Supports both passive and active scan types for organizations, which allows coordinating scans according to user comfort level.
Enables asset analysis and visualizations, as well as user-specific dashboards.

Potential use cases

With Crossfeed, an analyst can:

Perform custom scanning for specific user assets such as login, admin, and registration pages.
Automatically scan and notify users of vulnerabilities for newly-released CVEs related to Internet-facing services.

Design details

Crossfeed is hosted in Amazon Web Services (AWS) and utilizes the Serverless Framework to coordinate scans.

Tech Stack:

Frontend: React (TypeScript)
Backend: Node.js (TypeScript), Serverless Framework, PostgreSQL
Scans: Node.js (TypeScript), runs in AWS Fargate and Lambda

For an architectural diagram and more information, see Architecture.

Security details

Crossfeed has been developed using modern software development practices such as continuous integration / continuous deployment and utilizes standard cloud security controls. Access controls are in place to ensure that only authorized users may view data on the Crossfeed platform, with authentication handled via Cognito or login.gov.

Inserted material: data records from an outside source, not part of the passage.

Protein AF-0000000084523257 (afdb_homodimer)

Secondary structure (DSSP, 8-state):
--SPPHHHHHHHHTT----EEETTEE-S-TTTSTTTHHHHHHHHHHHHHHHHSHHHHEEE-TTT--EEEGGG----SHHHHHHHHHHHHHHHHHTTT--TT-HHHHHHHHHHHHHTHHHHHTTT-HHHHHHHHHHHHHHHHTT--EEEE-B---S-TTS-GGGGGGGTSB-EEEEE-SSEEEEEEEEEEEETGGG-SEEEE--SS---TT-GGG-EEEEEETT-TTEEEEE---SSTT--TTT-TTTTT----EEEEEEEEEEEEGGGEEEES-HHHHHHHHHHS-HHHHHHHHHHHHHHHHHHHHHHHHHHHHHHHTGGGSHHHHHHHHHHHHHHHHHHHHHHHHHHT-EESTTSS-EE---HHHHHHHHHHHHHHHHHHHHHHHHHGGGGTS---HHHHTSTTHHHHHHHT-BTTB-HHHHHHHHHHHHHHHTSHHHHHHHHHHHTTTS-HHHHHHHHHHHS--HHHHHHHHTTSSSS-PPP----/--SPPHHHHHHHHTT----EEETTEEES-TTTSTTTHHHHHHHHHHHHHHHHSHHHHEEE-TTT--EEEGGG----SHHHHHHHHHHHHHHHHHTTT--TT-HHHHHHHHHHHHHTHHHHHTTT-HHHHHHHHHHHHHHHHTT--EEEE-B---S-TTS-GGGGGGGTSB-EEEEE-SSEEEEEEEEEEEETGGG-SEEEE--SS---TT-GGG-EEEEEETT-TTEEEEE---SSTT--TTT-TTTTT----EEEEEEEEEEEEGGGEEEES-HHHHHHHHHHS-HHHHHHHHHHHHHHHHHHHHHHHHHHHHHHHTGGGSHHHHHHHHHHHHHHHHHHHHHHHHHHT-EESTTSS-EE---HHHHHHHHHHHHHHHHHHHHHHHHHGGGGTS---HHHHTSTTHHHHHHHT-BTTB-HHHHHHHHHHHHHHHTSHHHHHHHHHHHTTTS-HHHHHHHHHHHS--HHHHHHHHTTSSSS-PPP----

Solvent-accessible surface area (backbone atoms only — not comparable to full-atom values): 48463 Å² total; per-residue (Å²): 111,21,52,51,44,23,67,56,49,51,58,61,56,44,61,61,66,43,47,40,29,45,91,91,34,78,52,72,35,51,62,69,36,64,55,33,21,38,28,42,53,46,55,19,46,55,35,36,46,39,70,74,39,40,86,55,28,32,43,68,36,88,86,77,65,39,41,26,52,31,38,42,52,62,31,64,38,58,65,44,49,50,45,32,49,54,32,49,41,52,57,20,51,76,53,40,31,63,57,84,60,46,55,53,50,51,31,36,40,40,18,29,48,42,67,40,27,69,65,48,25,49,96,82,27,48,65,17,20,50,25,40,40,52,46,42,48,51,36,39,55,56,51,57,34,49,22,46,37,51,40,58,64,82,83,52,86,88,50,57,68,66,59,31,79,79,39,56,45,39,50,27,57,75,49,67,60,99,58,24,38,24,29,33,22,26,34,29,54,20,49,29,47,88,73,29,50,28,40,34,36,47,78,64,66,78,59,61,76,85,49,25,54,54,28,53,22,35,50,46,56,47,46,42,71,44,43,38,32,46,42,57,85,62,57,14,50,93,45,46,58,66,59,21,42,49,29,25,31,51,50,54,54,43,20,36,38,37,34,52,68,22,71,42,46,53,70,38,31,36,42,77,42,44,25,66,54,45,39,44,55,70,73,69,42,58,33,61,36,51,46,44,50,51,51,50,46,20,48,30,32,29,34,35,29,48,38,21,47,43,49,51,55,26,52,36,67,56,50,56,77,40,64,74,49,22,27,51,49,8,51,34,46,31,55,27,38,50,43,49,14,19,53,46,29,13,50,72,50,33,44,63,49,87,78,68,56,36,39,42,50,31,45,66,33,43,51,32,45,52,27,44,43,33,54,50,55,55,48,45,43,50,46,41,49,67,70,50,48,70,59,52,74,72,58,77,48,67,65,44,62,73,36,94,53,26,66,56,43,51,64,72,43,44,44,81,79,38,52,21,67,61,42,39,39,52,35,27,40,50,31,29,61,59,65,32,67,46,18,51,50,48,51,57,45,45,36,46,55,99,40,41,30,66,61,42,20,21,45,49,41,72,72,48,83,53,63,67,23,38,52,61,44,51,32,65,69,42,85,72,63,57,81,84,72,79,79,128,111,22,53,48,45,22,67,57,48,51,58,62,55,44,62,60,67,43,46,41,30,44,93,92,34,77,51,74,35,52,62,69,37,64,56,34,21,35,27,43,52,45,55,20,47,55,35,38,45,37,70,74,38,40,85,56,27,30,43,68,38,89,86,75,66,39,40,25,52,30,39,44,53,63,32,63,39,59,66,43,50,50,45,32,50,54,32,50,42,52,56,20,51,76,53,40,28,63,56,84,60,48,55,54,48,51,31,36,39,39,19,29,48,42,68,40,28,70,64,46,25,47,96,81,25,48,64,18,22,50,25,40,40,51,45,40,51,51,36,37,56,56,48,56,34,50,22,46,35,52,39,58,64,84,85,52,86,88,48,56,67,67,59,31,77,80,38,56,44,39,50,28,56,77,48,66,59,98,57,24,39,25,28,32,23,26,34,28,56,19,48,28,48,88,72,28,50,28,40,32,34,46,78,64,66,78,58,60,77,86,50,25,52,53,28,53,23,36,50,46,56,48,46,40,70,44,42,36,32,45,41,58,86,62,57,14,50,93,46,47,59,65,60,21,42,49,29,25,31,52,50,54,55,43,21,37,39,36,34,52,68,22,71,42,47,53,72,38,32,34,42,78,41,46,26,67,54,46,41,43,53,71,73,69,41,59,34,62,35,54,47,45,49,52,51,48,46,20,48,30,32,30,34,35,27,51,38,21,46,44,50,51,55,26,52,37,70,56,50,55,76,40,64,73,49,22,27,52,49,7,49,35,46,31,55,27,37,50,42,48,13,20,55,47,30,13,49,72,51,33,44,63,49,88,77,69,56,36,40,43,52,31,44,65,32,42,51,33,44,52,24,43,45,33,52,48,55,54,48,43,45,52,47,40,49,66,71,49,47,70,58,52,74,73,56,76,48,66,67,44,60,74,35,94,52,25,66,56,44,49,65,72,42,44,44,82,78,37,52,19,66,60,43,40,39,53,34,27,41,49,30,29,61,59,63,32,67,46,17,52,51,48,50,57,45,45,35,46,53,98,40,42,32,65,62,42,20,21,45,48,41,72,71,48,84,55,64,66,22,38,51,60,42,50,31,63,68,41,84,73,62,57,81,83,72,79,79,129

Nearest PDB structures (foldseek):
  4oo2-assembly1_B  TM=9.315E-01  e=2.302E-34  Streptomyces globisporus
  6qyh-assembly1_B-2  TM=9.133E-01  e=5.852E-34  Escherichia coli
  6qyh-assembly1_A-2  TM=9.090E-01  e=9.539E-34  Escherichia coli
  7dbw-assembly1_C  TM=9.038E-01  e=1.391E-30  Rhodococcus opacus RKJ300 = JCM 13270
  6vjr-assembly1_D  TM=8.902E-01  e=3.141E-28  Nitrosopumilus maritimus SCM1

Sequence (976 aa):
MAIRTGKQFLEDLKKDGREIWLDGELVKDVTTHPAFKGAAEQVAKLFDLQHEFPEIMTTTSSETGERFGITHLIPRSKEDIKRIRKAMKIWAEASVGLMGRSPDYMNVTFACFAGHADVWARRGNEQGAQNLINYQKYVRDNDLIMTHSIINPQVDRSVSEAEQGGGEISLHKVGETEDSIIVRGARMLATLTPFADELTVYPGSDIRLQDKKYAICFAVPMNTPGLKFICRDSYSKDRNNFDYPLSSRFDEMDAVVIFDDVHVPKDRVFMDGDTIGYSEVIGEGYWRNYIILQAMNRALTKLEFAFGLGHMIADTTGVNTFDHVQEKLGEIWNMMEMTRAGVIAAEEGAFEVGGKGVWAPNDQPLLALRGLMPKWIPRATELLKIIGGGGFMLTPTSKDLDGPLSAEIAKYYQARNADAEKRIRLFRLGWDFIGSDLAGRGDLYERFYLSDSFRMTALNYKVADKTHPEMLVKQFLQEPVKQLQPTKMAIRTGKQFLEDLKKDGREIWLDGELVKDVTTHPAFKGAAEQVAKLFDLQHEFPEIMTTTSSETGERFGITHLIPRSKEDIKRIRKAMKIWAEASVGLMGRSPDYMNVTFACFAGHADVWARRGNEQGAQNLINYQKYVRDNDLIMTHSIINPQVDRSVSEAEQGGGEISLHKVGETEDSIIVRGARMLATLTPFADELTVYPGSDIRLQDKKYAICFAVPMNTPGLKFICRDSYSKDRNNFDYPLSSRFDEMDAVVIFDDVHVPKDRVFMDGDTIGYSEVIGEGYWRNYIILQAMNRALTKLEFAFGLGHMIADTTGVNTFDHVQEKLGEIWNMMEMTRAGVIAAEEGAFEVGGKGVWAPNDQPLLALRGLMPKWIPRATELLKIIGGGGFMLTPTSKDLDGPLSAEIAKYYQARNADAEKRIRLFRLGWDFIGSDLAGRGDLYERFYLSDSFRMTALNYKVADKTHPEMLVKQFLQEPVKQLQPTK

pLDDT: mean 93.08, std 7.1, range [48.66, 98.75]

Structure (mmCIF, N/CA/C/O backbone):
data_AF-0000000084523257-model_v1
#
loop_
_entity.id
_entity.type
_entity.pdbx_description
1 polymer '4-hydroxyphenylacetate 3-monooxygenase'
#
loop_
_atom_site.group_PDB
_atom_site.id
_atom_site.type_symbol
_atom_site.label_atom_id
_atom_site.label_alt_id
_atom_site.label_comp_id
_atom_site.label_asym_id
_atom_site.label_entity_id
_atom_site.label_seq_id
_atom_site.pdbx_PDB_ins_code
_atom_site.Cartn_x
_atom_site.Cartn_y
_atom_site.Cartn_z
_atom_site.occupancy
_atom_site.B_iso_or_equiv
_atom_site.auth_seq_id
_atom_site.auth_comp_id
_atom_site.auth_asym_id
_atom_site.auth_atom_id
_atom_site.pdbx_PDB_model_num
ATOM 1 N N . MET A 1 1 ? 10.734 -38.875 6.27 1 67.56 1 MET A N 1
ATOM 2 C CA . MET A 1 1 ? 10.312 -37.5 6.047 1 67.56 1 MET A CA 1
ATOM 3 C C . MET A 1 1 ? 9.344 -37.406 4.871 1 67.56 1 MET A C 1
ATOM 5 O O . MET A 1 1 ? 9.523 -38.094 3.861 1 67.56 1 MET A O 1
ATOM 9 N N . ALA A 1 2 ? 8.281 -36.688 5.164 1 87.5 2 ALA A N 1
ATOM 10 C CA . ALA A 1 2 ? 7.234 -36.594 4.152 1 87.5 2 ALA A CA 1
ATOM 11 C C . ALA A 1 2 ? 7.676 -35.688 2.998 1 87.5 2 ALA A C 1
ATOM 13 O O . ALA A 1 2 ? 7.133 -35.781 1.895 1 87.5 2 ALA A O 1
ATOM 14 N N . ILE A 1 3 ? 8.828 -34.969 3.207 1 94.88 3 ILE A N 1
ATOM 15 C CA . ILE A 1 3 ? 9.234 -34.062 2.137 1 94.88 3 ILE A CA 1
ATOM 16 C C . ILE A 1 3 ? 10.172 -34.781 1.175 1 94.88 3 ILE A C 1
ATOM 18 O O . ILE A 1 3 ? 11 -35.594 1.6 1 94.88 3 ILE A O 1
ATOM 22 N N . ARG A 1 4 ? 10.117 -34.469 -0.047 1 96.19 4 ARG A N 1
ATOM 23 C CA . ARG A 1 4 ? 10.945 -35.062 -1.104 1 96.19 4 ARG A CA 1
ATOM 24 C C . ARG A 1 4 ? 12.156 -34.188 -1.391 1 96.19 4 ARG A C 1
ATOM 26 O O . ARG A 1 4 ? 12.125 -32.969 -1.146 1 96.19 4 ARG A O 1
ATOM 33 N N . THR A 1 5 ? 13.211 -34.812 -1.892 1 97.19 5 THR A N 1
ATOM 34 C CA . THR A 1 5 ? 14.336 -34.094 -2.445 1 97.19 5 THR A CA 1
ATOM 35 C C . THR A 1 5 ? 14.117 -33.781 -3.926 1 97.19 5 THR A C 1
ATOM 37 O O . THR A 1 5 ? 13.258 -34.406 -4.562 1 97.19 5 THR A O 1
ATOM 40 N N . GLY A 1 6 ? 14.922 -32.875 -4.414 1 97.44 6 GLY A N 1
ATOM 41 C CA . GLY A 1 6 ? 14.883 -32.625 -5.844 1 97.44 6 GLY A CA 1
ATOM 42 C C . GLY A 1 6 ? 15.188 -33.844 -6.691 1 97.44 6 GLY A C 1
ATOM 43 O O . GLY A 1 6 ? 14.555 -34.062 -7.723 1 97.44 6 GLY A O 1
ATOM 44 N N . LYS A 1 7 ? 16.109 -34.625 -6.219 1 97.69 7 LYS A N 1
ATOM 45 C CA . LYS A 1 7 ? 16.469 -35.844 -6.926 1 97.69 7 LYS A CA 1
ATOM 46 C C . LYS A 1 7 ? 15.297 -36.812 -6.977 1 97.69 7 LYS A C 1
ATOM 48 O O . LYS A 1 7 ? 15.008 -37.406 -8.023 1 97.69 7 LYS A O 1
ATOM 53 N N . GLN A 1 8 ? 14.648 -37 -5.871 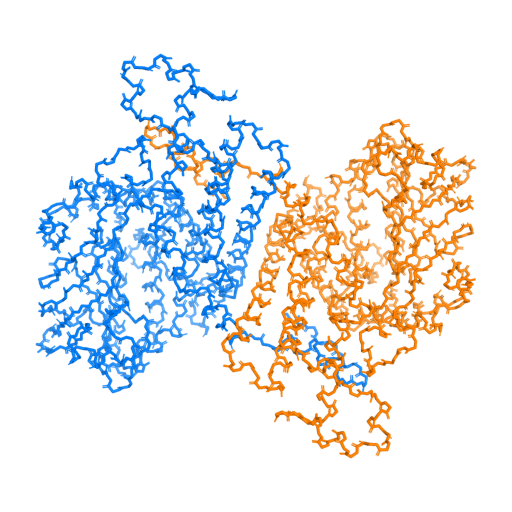1 97.44 8 GLN A N 1
ATOM 54 C CA . GLN A 1 8 ? 13.484 -37.875 -5.812 1 97.44 8 GLN A CA 1
ATOM 55 C C . GLN A 1 8 ? 12.375 -37.375 -6.734 1 97.44 8 GLN A C 1
ATOM 57 O O . GLN A 1 8 ? 11.734 -38.156 -7.43 1 97.44 8 GLN A O 1
ATOM 62 N N . PHE A 1 9 ? 12.18 -36.125 -6.762 1 97.44 9 PHE A N 1
ATOM 63 C CA . PHE A 1 9 ? 11.18 -35.5 -7.625 1 97.44 9 PHE A CA 1
ATOM 64 C C . PHE A 1 9 ? 11.469 -35.812 -9.086 1 97.44 9 PHE A C 1
ATOM 66 O O . PHE A 1 9 ? 10.586 -36.281 -9.82 1 97.44 9 PHE A O 1
ATOM 73 N N . LEU A 1 10 ? 12.703 -35.562 -9.508 1 97.75 10 LEU A N 1
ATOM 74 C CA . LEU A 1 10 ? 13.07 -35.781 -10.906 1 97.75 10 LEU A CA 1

Crossfeed's scan data is collected entirely from open source information available to anyone on the Internet, and is stored on a cloud database that is in a private subnet and thus not directly accessible from the public Internet. The database is encrypted at rest through Amazon RDS.

Data Sources

For Crossfeed scans, active and passive modes are defined as follows:

Passive: Querying data in a non-invasive manner. This includes querying an internal data source or third-party API, or light web traffic (e.g. visiting the index web page of a domain).

Active: Actively making network requests to target assets in order to identify vulnerabilities. All scans, even if used to detect vulnerabilities, are designed to not be disruptive and do not go beyond benign vulnerability payloads. This also includes more heavy traffic operations such as directory brute forcing.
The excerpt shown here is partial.